We should try to change the way we deal with commuters coming into Rochester. With Rapid Bus Service, we can have dedicated bus lanes that can accommodate transportation needs as they change over the seasons and as needed for special events.

Commuter traffic is a regional issue, so the state should be involved in providing bus service for park and ride lots at times that meet the needs of employee schedules. Parking ramps need to have the ground level reserved for business customers and provide a welcoming store front.

Judy Hickey

Increasing downtown Rochester workers’ use of public transportation and carpooling is key to reducing congestion during peak periods on downtown streets.

The Public Transit Department must partner with the Mayo Clinic, University of Minnesota–Rochester, and other downtown employers to market and incentivize the public transit system to their employees, educating the community and giving reasons to switch to alternative transit.

Public transportation should be simple, efficient and safe to use, while being economical, in order to increase the usage by daily commuters. Promote the park-and-ride lots for downtown commuters.

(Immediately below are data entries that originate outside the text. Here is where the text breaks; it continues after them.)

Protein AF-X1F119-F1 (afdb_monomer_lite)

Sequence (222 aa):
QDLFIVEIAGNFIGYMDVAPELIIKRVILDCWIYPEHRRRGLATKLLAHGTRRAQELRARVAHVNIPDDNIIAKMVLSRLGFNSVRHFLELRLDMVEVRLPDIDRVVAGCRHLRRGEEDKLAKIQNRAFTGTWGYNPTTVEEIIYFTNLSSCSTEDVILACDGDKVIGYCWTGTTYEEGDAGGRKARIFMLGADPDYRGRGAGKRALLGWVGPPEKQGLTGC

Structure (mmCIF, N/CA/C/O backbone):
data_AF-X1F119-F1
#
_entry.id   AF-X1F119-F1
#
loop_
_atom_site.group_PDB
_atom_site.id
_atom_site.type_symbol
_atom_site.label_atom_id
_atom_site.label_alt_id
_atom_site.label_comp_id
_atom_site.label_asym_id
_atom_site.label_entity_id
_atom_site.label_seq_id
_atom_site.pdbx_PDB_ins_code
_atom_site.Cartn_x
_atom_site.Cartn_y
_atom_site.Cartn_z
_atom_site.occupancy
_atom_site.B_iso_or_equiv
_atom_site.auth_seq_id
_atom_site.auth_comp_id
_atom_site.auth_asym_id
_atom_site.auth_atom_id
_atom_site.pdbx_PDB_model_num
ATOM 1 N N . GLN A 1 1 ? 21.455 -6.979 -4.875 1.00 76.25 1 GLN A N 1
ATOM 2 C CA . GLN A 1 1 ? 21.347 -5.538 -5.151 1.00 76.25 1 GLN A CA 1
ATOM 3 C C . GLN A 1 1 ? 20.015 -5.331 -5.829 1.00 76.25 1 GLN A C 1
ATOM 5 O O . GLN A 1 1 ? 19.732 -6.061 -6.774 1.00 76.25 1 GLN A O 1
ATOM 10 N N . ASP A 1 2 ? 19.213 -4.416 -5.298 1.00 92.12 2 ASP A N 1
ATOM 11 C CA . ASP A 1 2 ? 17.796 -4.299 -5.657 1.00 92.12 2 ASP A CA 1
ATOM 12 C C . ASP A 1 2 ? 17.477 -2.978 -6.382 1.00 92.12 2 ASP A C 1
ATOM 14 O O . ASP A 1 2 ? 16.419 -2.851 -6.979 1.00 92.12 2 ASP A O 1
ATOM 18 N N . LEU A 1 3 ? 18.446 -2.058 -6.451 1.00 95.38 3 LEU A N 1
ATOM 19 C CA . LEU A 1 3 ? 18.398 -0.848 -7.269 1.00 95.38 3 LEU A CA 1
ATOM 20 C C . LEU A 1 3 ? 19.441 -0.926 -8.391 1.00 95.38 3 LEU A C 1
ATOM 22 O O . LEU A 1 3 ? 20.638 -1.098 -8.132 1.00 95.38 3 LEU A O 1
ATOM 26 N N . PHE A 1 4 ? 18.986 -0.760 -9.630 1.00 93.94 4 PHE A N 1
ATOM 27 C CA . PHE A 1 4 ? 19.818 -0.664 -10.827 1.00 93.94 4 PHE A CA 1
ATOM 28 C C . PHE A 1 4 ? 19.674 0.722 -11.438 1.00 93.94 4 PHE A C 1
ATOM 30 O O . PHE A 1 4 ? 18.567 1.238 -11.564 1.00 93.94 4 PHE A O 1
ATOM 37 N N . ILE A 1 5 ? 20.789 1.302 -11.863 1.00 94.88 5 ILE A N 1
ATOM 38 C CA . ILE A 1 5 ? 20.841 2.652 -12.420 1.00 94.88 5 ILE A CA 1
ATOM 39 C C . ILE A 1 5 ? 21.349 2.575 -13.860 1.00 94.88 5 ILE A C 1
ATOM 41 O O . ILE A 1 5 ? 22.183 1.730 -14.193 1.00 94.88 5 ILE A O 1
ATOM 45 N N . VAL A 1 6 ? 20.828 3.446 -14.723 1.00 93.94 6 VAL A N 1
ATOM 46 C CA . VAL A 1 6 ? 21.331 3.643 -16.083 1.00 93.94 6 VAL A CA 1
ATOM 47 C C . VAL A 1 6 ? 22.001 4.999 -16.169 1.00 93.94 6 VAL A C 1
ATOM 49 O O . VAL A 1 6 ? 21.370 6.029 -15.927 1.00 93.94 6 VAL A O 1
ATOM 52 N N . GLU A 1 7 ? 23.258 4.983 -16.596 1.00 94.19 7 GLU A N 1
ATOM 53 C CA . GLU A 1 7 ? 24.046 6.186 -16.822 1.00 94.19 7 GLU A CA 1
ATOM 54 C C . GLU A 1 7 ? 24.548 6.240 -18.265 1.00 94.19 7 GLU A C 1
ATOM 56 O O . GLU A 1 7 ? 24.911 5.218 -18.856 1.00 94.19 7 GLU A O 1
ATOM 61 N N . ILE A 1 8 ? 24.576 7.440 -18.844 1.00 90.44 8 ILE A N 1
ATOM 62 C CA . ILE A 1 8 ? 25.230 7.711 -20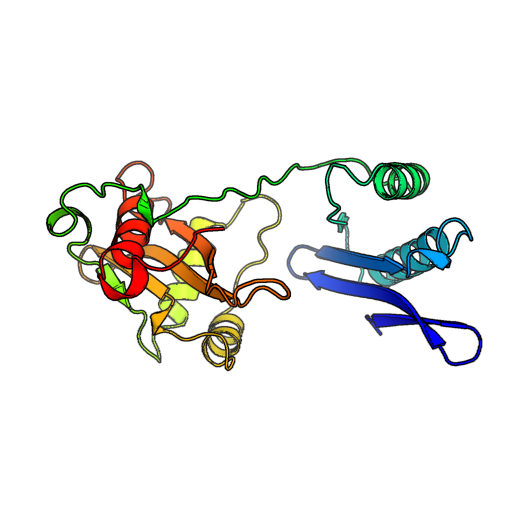.130 1.00 90.44 8 ILE A CA 1
ATOM 63 C C . ILE A 1 8 ? 26.125 8.933 -19.957 1.00 90.44 8 ILE A C 1
ATOM 65 O O . ILE A 1 8 ? 25.648 10.006 -19.594 1.00 90.44 8 ILE A O 1
ATOM 69 N N . ALA A 1 9 ? 27.421 8.769 -20.243 1.00 89.12 9 ALA A N 1
ATOM 70 C CA . ALA A 1 9 ? 28.428 9.826 -20.109 1.00 89.12 9 ALA A CA 1
ATOM 71 C C . ALA A 1 9 ? 28.419 10.503 -18.719 1.00 89.12 9 ALA A C 1
ATOM 73 O O . ALA A 1 9 ? 28.546 11.717 -18.617 1.00 89.12 9 ALA A O 1
ATOM 74 N N . GLY A 1 10 ? 28.226 9.711 -17.657 1.00 88.94 10 GLY A N 1
ATOM 75 C CA . GLY A 1 10 ? 28.173 10.194 -16.271 1.00 88.94 10 GLY A CA 1
ATOM 76 C C . GLY A 1 10 ? 26.843 10.829 -15.851 1.00 88.94 10 GLY A C 1
ATOM 77 O O . GLY A 1 10 ? 26.717 11.247 -14.706 1.00 88.94 10 GLY A O 1
ATOM 78 N N . ASN A 1 11 ? 25.844 10.888 -16.737 1.00 91.81 11 ASN A N 1
ATOM 79 C CA . ASN A 1 11 ? 24.521 11.412 -16.408 1.00 91.81 11 ASN A CA 1
ATOM 80 C C . ASN A 1 11 ? 23.555 10.281 -16.061 1.00 91.81 11 ASN A C 1
ATOM 82 O O . ASN A 1 11 ? 23.426 9.323 -16.829 1.00 91.81 11 ASN A O 1
ATOM 86 N N . PHE A 1 12 ? 22.830 10.435 -14.955 1.00 94.12 12 PHE A N 1
ATOM 87 C CA . PHE A 1 12 ? 21.704 9.582 -14.590 1.00 94.12 12 PHE A CA 1
ATOM 88 C C . PHE A 1 12 ? 20.560 9.746 -15.594 1.00 94.12 12 PHE A C 1
ATOM 90 O O . PHE A 1 12 ? 20.040 10.846 -15.778 1.00 94.12 12 PHE A O 1
ATOM 97 N N . ILE A 1 13 ? 20.142 8.649 -16.225 1.00 95.56 13 ILE A N 1
ATOM 98 C CA . ILE A 1 13 ? 19.063 8.674 -17.224 1.00 95.56 13 ILE A CA 1
ATOM 99 C C . ILE A 1 13 ? 17.914 7.711 -16.915 1.00 95.56 13 ILE A C 1
ATOM 101 O O . ILE A 1 13 ? 16.946 7.644 -17.678 1.00 95.56 13 ILE A O 1
ATOM 105 N N . GLY A 1 14 ? 17.997 6.949 -15.825 1.00 95.19 14 GLY A N 1
ATOM 106 C CA . GLY A 1 14 ? 16.923 6.057 -15.407 1.00 95.19 14 GLY A CA 1
ATOM 107 C C . GLY A 1 14 ? 17.321 5.064 -14.325 1.00 95.19 14 GLY A C 1
ATOM 108 O O . GLY A 1 14 ? 18.498 4.912 -14.000 1.00 95.19 14 GLY A O 1
ATOM 109 N N . TYR A 1 15 ? 16.323 4.357 -13.805 1.00 96.38 15 TYR A N 1
ATOM 110 C CA . TYR A 1 15 ? 16.493 3.344 -12.773 1.00 96.38 15 TYR A CA 1
ATOM 111 C C . TYR A 1 15 ? 15.498 2.184 -12.903 1.00 96.38 15 TYR A C 1
ATOM 113 O O . TYR A 1 15 ? 14.474 2.268 -13.592 1.00 96.38 15 TYR A O 1
ATOM 121 N N . MET A 1 16 ? 15.833 1.099 -12.212 1.00 96.75 16 MET A N 1
ATOM 122 C CA . MET A 1 16 ? 14.950 -0.003 -11.855 1.00 96.75 16 MET A CA 1
ATOM 123 C C . MET A 1 16 ? 15.096 -0.262 -10.362 1.00 96.75 16 MET A C 1
ATOM 125 O O . MET A 1 16 ? 16.180 -0.650 -9.927 1.00 96.75 16 MET A O 1
ATOM 129 N N . ASP A 1 17 ? 14.018 -0.077 -9.615 1.00 97.75 17 ASP A N 1
ATOM 130 C CA . ASP A 1 17 ? 13.915 -0.489 -8.221 1.00 97.75 17 ASP A CA 1
ATOM 131 C C . ASP A 1 17 ? 13.126 -1.801 -8.125 1.00 97.75 17 ASP A C 1
ATOM 133 O O . ASP A 1 17 ? 12.118 -1.998 -8.810 1.00 97.75 17 ASP A O 1
ATOM 137 N N . VAL A 1 18 ? 13.620 -2.725 -7.307 1.00 97.81 18 VAL A N 1
ATOM 138 C CA . VAL A 1 18 ? 13.049 -4.053 -7.085 1.00 97.81 18 VAL A CA 1
ATOM 139 C C . VAL A 1 18 ? 12.709 -4.170 -5.608 1.00 97.81 18 VAL A C 1
ATOM 141 O O . VAL A 1 18 ? 13.557 -4.543 -4.808 1.00 97.81 18 VAL A O 1
ATOM 144 N N . ALA A 1 19 ? 11.458 -3.911 -5.241 1.00 96.69 19 ALA A N 1
ATOM 145 C CA . ALA A 1 19 ? 11.001 -4.005 -3.858 1.00 96.69 19 ALA A CA 1
ATOM 146 C C . ALA A 1 19 ? 10.455 -5.418 -3.562 1.00 96.69 19 ALA A C 1
ATOM 148 O O . ALA A 1 19 ? 9.402 -5.796 -4.094 1.00 96.69 19 ALA A O 1
ATOM 149 N N . PRO A 1 20 ? 11.147 -6.244 -2.752 1.00 96.19 20 PRO A N 1
ATOM 150 C CA . PRO A 1 20 ? 10.719 -7.608 -2.490 1.00 96.19 20 PRO A CA 1
ATOM 151 C C . PRO A 1 20 ? 9.724 -7.707 -1.329 1.00 96.19 20 PRO A C 1
ATOM 153 O O . PRO A 1 20 ? 9.960 -7.209 -0.235 1.00 96.19 20 PRO A O 1
ATOM 156 N N . GLU A 1 21 ? 8.660 -8.479 -1.529 1.00 95.25 21 GLU A N 1
ATOM 157 C CA . GLU A 1 21 ? 7.686 -8.864 -0.502 1.00 95.25 21 GLU A CA 1
ATOM 158 C C . GLU A 1 21 ? 7.669 -10.391 -0.399 1.00 95.25 21 GLU A C 1
ATOM 160 O O . GLU A 1 21 ? 6.790 -11.102 -0.905 1.00 95.25 21 GLU A O 1
ATOM 165 N N . LEU A 1 22 ? 8.729 -10.918 0.216 1.00 93.88 22 LEU A N 1
ATOM 166 C CA . LEU A 1 22 ? 9.050 -12.346 0.171 1.00 93.88 22 LEU A CA 1
ATOM 167 C C . LEU A 1 22 ? 8.049 -13.223 0.932 1.00 93.88 22 LEU A C 1
ATOM 169 O O . LEU A 1 22 ? 7.871 -14.382 0.556 1.00 93.88 22 LEU A O 1
ATOM 173 N N . ILE A 1 23 ? 7.346 -12.671 1.929 1.00 93.75 23 ILE A N 1
ATOM 174 C CA . ILE A 1 23 ? 6.282 -13.371 2.673 1.00 93.75 23 ILE A CA 1
ATOM 175 C C . ILE A 1 23 ? 5.203 -13.873 1.704 1.00 93.75 23 ILE A C 1
ATOM 177 O O . ILE A 1 23 ? 4.798 -15.034 1.759 1.00 93.75 23 ILE A O 1
ATOM 181 N N . ILE A 1 24 ? 4.803 -13.026 0.753 1.00 95.06 24 ILE A N 1
ATOM 182 C CA . ILE A 1 24 ? 3.826 -13.355 -0.293 1.00 95.06 24 ILE A CA 1
ATOM 183 C C . ILE A 1 24 ? 4.486 -13.768 -1.619 1.00 95.06 24 ILE A C 1
ATOM 185 O O . ILE A 1 24 ? 3.801 -13.953 -2.625 1.00 95.06 24 ILE A O 1
ATOM 189 N N . LYS A 1 25 ? 5.815 -13.954 -1.624 1.00 96.69 25 LYS A N 1
ATOM 190 C CA . LYS A 1 25 ? 6.635 -14.315 -2.794 1.00 96.69 25 LYS A CA 1
ATOM 191 C C . LYS A 1 25 ? 6.395 -13.382 -3.986 1.00 96.69 25 LYS A C 1
ATOM 193 O O . LYS A 1 25 ? 6.302 -13.848 -5.124 1.00 96.69 25 LYS A O 1
ATOM 198 N N . ARG A 1 26 ? 6.288 -12.079 -3.731 1.00 96.88 26 ARG A N 1
ATOM 199 C CA . ARG A 1 26 ? 6.094 -11.044 -4.752 1.00 96.88 26 ARG A CA 1
ATOM 200 C C . ARG A 1 26 ? 7.316 -10.131 -4.824 1.00 96.88 26 ARG A C 1
ATOM 202 O O . ARG A 1 26 ? 8.005 -9.945 -3.827 1.00 96.88 26 ARG A O 1
ATOM 209 N N . VAL A 1 27 ? 7.565 -9.552 -5.992 1.00 97.75 27 VAL A N 1
ATOM 210 C CA . VAL A 1 27 ? 8.350 -8.318 -6.114 1.00 97.75 27 VAL A CA 1
ATOM 211 C C . VAL A 1 27 ? 7.518 -7.245 -6.805 1.00 97.75 27 VAL A C 1
ATOM 213 O O . VAL A 1 27 ? 6.731 -7.550 -7.710 1.00 97.75 27 VAL A O 1
ATOM 216 N N . ILE A 1 28 ? 7.701 -5.999 -6.393 1.00 97.25 28 ILE A N 1
ATOM 217 C CA . ILE A 1 28 ? 7.231 -4.825 -7.120 1.00 97.25 28 ILE A CA 1
ATOM 218 C C . ILE A 1 28 ? 8.422 -4.260 -7.886 1.00 97.25 28 ILE A C 1
ATOM 220 O O . ILE A 1 28 ? 9.496 -4.081 -7.317 1.00 97.25 28 ILE A O 1
ATOM 224 N N . LEU A 1 29 ? 8.241 -4.030 -9.181 1.00 97.62 29 LEU A N 1
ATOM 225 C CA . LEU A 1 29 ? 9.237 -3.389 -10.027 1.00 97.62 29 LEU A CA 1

If public transit is fast and eliminates parking hassles, people will choose it.

Improving technology through trip planning and rideshare carpooling apps will help to reduce single riders from driving and parking downtown.


What needs fixed?

A recent phone survey conducted on behalf of the city of Rochester asked what, if anything, people would like to see fixed or improved in Rochester.

Survey participants said adding parks, improving street maintenance and building more affordable housing were at the top of the list, but none of the suggestions saw support from more than 9 percent of those questioned.

We asked candidates seeking the Ward 5 seat on the Rochester City Council what single issue they would suggest needs fixed or approved.

Here’s how they responded:

Judy Hickey

Surveyed Rochester residents identified street maintenance, along with parks and housing, as a top issues needing improvement.

Street maintenance includes repair, snow removal, de-icing measures, and cleaning of streets. Proper maintenance avoids the more costly road replacement. Winter conditions stress Rochester roads making proper maintenance of primary importance. The physical condition and safety of streets are important to residents’ daily use.

City council can ensure the proper annual funding of roads maintenance, with the expectation that preventative maintenance is the top priority for the long-term upkeep of the city’s streets. The repair of potholes and sealing of street cracks need to be accomplished within a short time frame to prevent further deterioration and extend the life of our roadways to avoid the more costly reconstruction.

Shaun Palmer

The citizens of Rochester have worked very hard to make Rochester a great city.

The survey results point to a welcoming community and one that works for everyone. The goal of your councilperson should be planning for Rochester’s future by listening to the citizens and being engaged with the community, My decisions will always be based on “what is best for Rochester.”

Let’s work together on enhancing the quality of life for everyone.

Most cities would love to have these survey results that Rochester has earned.

By voting in the upcoming primary, you will pick the direction you want your city to go.